TRY IT =>
Only the lines of the listing below that run from the line with "ATOM 33 O O" through the line with "ATOM 68 N N" are to be set down, word for word. Pictures stay out.
__________
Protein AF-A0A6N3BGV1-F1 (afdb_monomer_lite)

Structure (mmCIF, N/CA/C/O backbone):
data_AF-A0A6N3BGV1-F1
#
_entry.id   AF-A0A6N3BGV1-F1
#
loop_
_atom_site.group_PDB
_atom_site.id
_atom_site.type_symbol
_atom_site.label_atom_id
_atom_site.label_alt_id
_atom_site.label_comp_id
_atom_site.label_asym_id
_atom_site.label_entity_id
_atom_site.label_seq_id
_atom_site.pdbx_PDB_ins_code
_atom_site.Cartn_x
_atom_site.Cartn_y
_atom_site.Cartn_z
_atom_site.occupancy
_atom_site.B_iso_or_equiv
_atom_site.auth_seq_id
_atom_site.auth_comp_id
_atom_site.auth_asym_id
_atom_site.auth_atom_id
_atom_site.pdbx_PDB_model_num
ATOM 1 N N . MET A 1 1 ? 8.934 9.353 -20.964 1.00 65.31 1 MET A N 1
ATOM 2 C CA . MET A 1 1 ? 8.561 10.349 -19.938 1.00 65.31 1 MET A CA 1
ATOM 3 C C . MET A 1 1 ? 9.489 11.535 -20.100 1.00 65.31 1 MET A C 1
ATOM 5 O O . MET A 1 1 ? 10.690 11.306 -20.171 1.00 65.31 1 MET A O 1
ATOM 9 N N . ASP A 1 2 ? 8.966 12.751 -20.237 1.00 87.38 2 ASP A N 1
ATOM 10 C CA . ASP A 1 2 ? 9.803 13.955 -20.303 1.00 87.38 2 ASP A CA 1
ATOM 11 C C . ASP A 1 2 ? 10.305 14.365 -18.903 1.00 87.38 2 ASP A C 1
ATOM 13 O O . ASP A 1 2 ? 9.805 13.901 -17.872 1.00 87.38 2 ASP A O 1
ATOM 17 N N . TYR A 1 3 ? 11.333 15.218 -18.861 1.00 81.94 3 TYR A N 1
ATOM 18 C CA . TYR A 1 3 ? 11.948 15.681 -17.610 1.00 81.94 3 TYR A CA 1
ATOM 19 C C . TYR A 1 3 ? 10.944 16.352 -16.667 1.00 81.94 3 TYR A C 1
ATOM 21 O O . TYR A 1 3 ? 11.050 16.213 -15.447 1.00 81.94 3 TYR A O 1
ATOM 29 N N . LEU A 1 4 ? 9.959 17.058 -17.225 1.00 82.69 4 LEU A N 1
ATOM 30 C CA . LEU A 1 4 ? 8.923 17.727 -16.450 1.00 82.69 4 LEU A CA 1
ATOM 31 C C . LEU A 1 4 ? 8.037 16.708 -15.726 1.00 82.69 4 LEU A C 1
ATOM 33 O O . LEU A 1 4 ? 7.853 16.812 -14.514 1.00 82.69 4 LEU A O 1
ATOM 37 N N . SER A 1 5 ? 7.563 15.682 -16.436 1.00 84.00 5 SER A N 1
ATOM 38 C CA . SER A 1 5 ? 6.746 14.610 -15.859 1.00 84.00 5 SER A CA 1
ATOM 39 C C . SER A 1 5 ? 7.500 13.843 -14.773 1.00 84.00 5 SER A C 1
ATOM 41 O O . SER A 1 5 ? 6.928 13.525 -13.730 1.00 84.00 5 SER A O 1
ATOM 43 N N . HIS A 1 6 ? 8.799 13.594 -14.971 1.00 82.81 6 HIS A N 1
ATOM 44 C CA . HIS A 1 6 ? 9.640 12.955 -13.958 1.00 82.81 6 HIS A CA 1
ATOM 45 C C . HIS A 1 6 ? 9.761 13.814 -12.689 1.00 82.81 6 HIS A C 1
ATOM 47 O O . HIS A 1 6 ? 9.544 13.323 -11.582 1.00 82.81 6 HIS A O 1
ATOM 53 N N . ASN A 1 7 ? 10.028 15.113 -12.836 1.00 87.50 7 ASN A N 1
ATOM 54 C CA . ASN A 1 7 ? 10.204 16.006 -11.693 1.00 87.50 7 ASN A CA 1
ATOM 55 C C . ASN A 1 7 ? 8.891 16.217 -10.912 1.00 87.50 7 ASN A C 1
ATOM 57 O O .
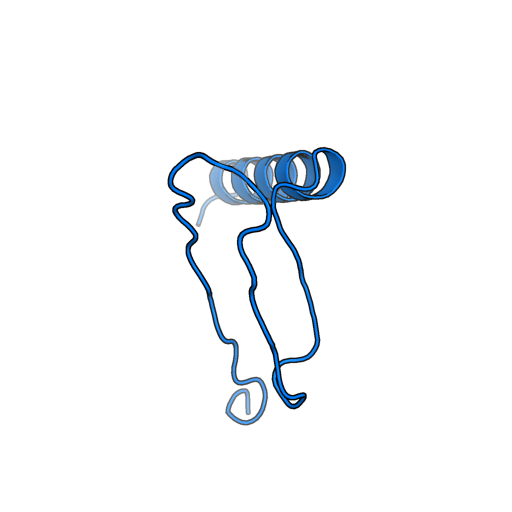 ASN A 1 7 ? 8.891 16.276 -9.681 1.00 87.50 7 ASN A O 1
ATOM 61 N N . VAL A 1 8 ? 7.750 16.279 -11.607 1.00 89.06 8 VAL A N 1
ATOM 62 C CA . VAL A 1 8 ? 6.423 16.333 -10.969 1.00 89.06 8 VAL A CA 1
ATOM 63 C C . VAL A 1 8 ? 6.153 15.057 -10.169 1.00 89.06 8 VAL A C 1
ATOM 65 O O . VAL A 1 8 ? 5.749 15.146 -9.010 1.00 89.06 8 VAL A O 1
ATOM 68 N N . SER A 1 9 ? 6.433 13.883 -10.746 1.00 85.81 9 SER A N 1
ATOM 69 C CA . SER A 1 9 ? 6.303 12.585 -10.068 1.00 85.81 9 SER A CA 1
ATOM 70 C C . SER A 1 9 ? 7.126 12.527 -8.778 1.00 85.81 9 SER A C 1
ATOM 72 O O . SER A 1 9 ? 6.595 12.201 -7.713 1.00 85.81 9 SER A O 1
ATOM 74 N N . GLU A 1 10 ? 8.404 12.898 -8.850 1.00 87.25 10 GLU A N 1
ATOM 75 C CA . GLU A 1 10 ? 9.318 12.853 -7.705 1.00 87.25 10 GLU A CA 1
ATOM 76 C C . GLU A 1 10 ? 8.901 13.811 -6.584 1.00 87.25 10 GLU A C 1
ATOM 78 O O . GLU A 1 10 ? 8.900 13.442 -5.406 1.00 87.25 10 GLU A O 1
ATOM 83 N N . ASN A 1 11 ? 8.484 15.034 -6.921 1.00 87.38 11 ASN A N 1
ATOM 84 C CA . ASN A 1 11 ? 8.010 15.985 -5.914 1.00 87.38 11 ASN A CA 1
ATOM 85 C C . ASN A 1 11 ? 6.691 15.538 -5.278 1.00 87.38 11 ASN A C 1
ATOM 87 O O . ASN A 1 11 ? 6.525 15.648 -4.061 1.00 87.38 11 ASN A O 1
ATOM 91 N N . LEU A 1 12 ? 5.777 14.963 -6.063 1.00 85.50 12 LEU A N 1
ATOM 92 C CA . LEU A 1 12 ? 4.534 14.409 -5.535 1.00 85.50 12 LEU A CA 1
ATOM 93 C C . LEU A 1 12 ? 4.814 13.243 -4.577 1.00 85.50 12 LEU A C 1
ATOM 95 O O . LEU A 1 12 ? 4.219 13.174 -3.501 1.00 85.50 12 LEU A O 1
ATOM 99 N N . LYS A 1 13 ? 5.759 12.363 -4.928 1.00 83.69 13 LYS A N 1
ATOM 100 C CA . LYS A 1 13 ? 6.204 11.257 -4.073 1.00 83.69 13 LYS A CA 1
ATOM 101 C C . LYS A 1 13 ? 6.762 11.768 -2.741 1.00 83.69 13 LYS A C 1
ATOM 103 O O . LYS A 1 13 ? 6.341 11.298 -1.683 1.00 83.69 13 LYS A O 1
ATOM 108 N N . LYS A 1 14 ? 7.625 12.790 -2.773 1.00 85.31 14 LYS A N 1
ATOM 109 C CA . LYS A 1 14 ? 8.180 13.433 -1.567 1.00 85.31 14 LYS A CA 1
ATOM 110 C C . LYS A 1 14 ? 7.096 14.034 -0.673 1.00 85.31 14 LYS A C 1
ATOM 112 O O . LYS A 1 14 ? 7.110 13.791 0.530 1.00 85.31 14 LYS A O 1
ATOM 117 N N . ILE A 1 15 ? 6.132 14.761 -1.242 1.00 86.62 15 ILE A N 1
ATOM 118 C CA . ILE A 1 15 ? 5.023 15.361 -0.479 1.00 86.62 15 ILE A CA 1
ATOM 119 C C . ILE A 1 15 ? 4.146 14.278 0.160 1.00 86.62 15 ILE A C 1
ATOM 121 O O . ILE A 1 15 ? 3.765 14.409 1.323 1.00 86.62 15 ILE A O 1
ATOM 125 N N . ARG A 1 16 ? 3.836 13.198 -0.572 1.00 84.06 16 ARG A N 1
ATOM 126 C CA . ARG A 1 16 ? 3.047 12.072 -0.043 1.00 84.06 16 ARG A CA 1
ATOM 127 C C . ARG A 1 16 ? 3.752 11.415 1.135 1.00 84.06 16 ARG A C 1
ATOM 129 O O . ARG A 1 16 ? 3.118 11.218 2.166 1.00 84.06 16 ARG A O 1
ATOM 136 N N . LYS A 1 17 ? 5.060 11.180 1.028 1.00 80.62 17 LYS A N 1
ATOM 137 C CA . LYS A 1 17 ? 5.865 10.623 2.120 1.00 80.62 17 LYS A CA 1
ATOM 138 C C . LYS A 1 17 ? 5.939 11.571 3.319 1.00 80.62 17 LYS A C 1
ATOM 140 O O . LYS A 1 17 ? 5.661 11.148 4.435 1.00 80.62 17 LYS A O 1
ATOM 145 N N . ALA A 1 18 ? 6.216 12.858 3.092 1.00 81.31 18 ALA A N 1
ATOM 146 C CA . ALA A 1 18 ? 6.309 13.871 4.149 1.00 81.31 18 ALA A CA
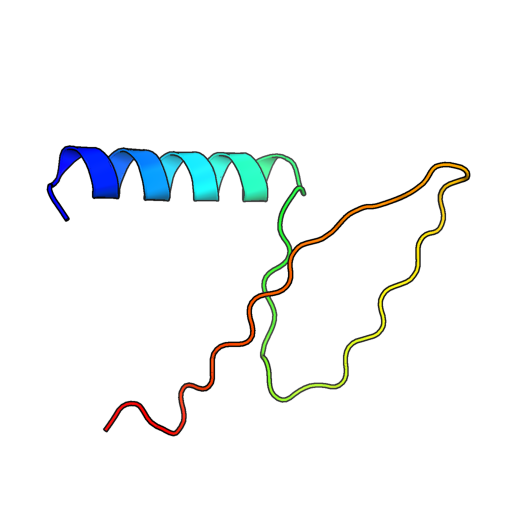 1
ATOM 147 C C . ALA A 1 18 ? 4.995 14.058 4.926 1.00 81.31 18 ALA A C 1
ATOM 149 O O . ALA A 1 18 ? 5.017 14.349 6.117 1.00 81.31 18 ALA A O 1
ATOM 150 N N . LYS A 1 19 ? 3.850 13.865 4.264 1.00 85.44 19 LYS A N 1
ATOM 151 C CA . LYS A 1 19 ? 2.518 13.925 4.883 1.00 85.44 19 LYS A CA 1
ATOM 152 C C . LYS A 1 19 ? 2.016 12.574 5.414 1.00 85.44 19 LYS A C 1
ATOM 154 O O . LYS A 1 19 ? 0.854 12.484 5.789 1.00 85.44 19 LYS A O 1
ATOM 159 N N . GLY A 1 20 ? 2.838 11.519 5.400 1.00 78.81 20 GLY A N 1
ATOM 160 C CA . GLY A 1 20 ? 2.430 10.178 5.842 1.00 78.81 20 GLY A CA 1
ATOM 161 C C . GLY A 1 20 ? 1.359 9.519 4.961 1.00 78.81 20 GLY A C 1
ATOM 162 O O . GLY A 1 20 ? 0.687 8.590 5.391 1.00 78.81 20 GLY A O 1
__________
ANSWER SPACE =>
ATOM 33 O O . LEU A 1 4 ? 7.853 16.812 -14.514 1.00 82.69 4 LEU A O 1
ATOM 37 N N . SER A 1 5 ? 7.563 15.682 -16.436 1.00 84.00 5 SER A N 1
ATOM 38 C CA . SER A 1 5 ? 6.746 14.610 -15.859 1.00 84.00 5 SER A CA 1
ATOM 39 C C . SER A 1 5 ? 7.500 13.843 -14.773 1.00 84.00 5 SER A C 1
ATOM 41 O O . SER A 1 5 ? 6.928 13.525 -13.730 1.00 84.00 5 SER A O 1
ATOM 43 N N . HIS A 1 6 ? 8.799 13.594 -14.971 1.00 82.81 6 HIS A N 1
ATOM 44 C CA . HIS A 1 6 ? 9.640 12.955 -13.958 1.00 82.81 6 HIS A CA 1
ATOM 45 C C . HIS A 1 6 ? 9.761 13.814 -12.689 1.00 82.81 6 HIS A C 1
ATOM 47 O O . HIS A 1 6 ? 9.544 13.323 -11.582 1.00 82.81 6 HIS A O 1
ATOM 53 N N . ASN A 1 7 ? 10.028 15.113 -12.836 1.00 87.50 7 ASN A N 1
ATOM 54 C CA . ASN A 1 7 ? 10.204 16.006 -11.693 1.00 87.50 7 ASN A CA 1
ATOM 55 C C . ASN A 1 7 ? 8.891 16.217 -10.912 1.00 87.50 7 ASN A C 1
ATOM 57 O O .
 ASN A 1 7 ? 8.891 16.276 -9.681 1.00 87.50 7 ASN A O 1
ATOM 61 N N . VAL A 1 8 ? 7.750 16.279 -11.607 1.00 89.06 8 VAL A N 1
ATOM 62 C CA . VAL A 1 8 ? 6.423 16.333 -10.969 1.00 89.06 8 VAL A CA 1
ATOM 63 C C . VAL A 1 8 ? 6.153 15.057 -10.169 1.00 89.06 8 VAL A C 1
ATOM 65 O O . VAL A 1 8 ? 5.749 15.146 -9.010 1.00 89.06 8 VAL A O 1
ATOM 68 N N . SER A 1 9 ? 6.433 13.883 -10.746 1.00 85.81 9 SER A N 1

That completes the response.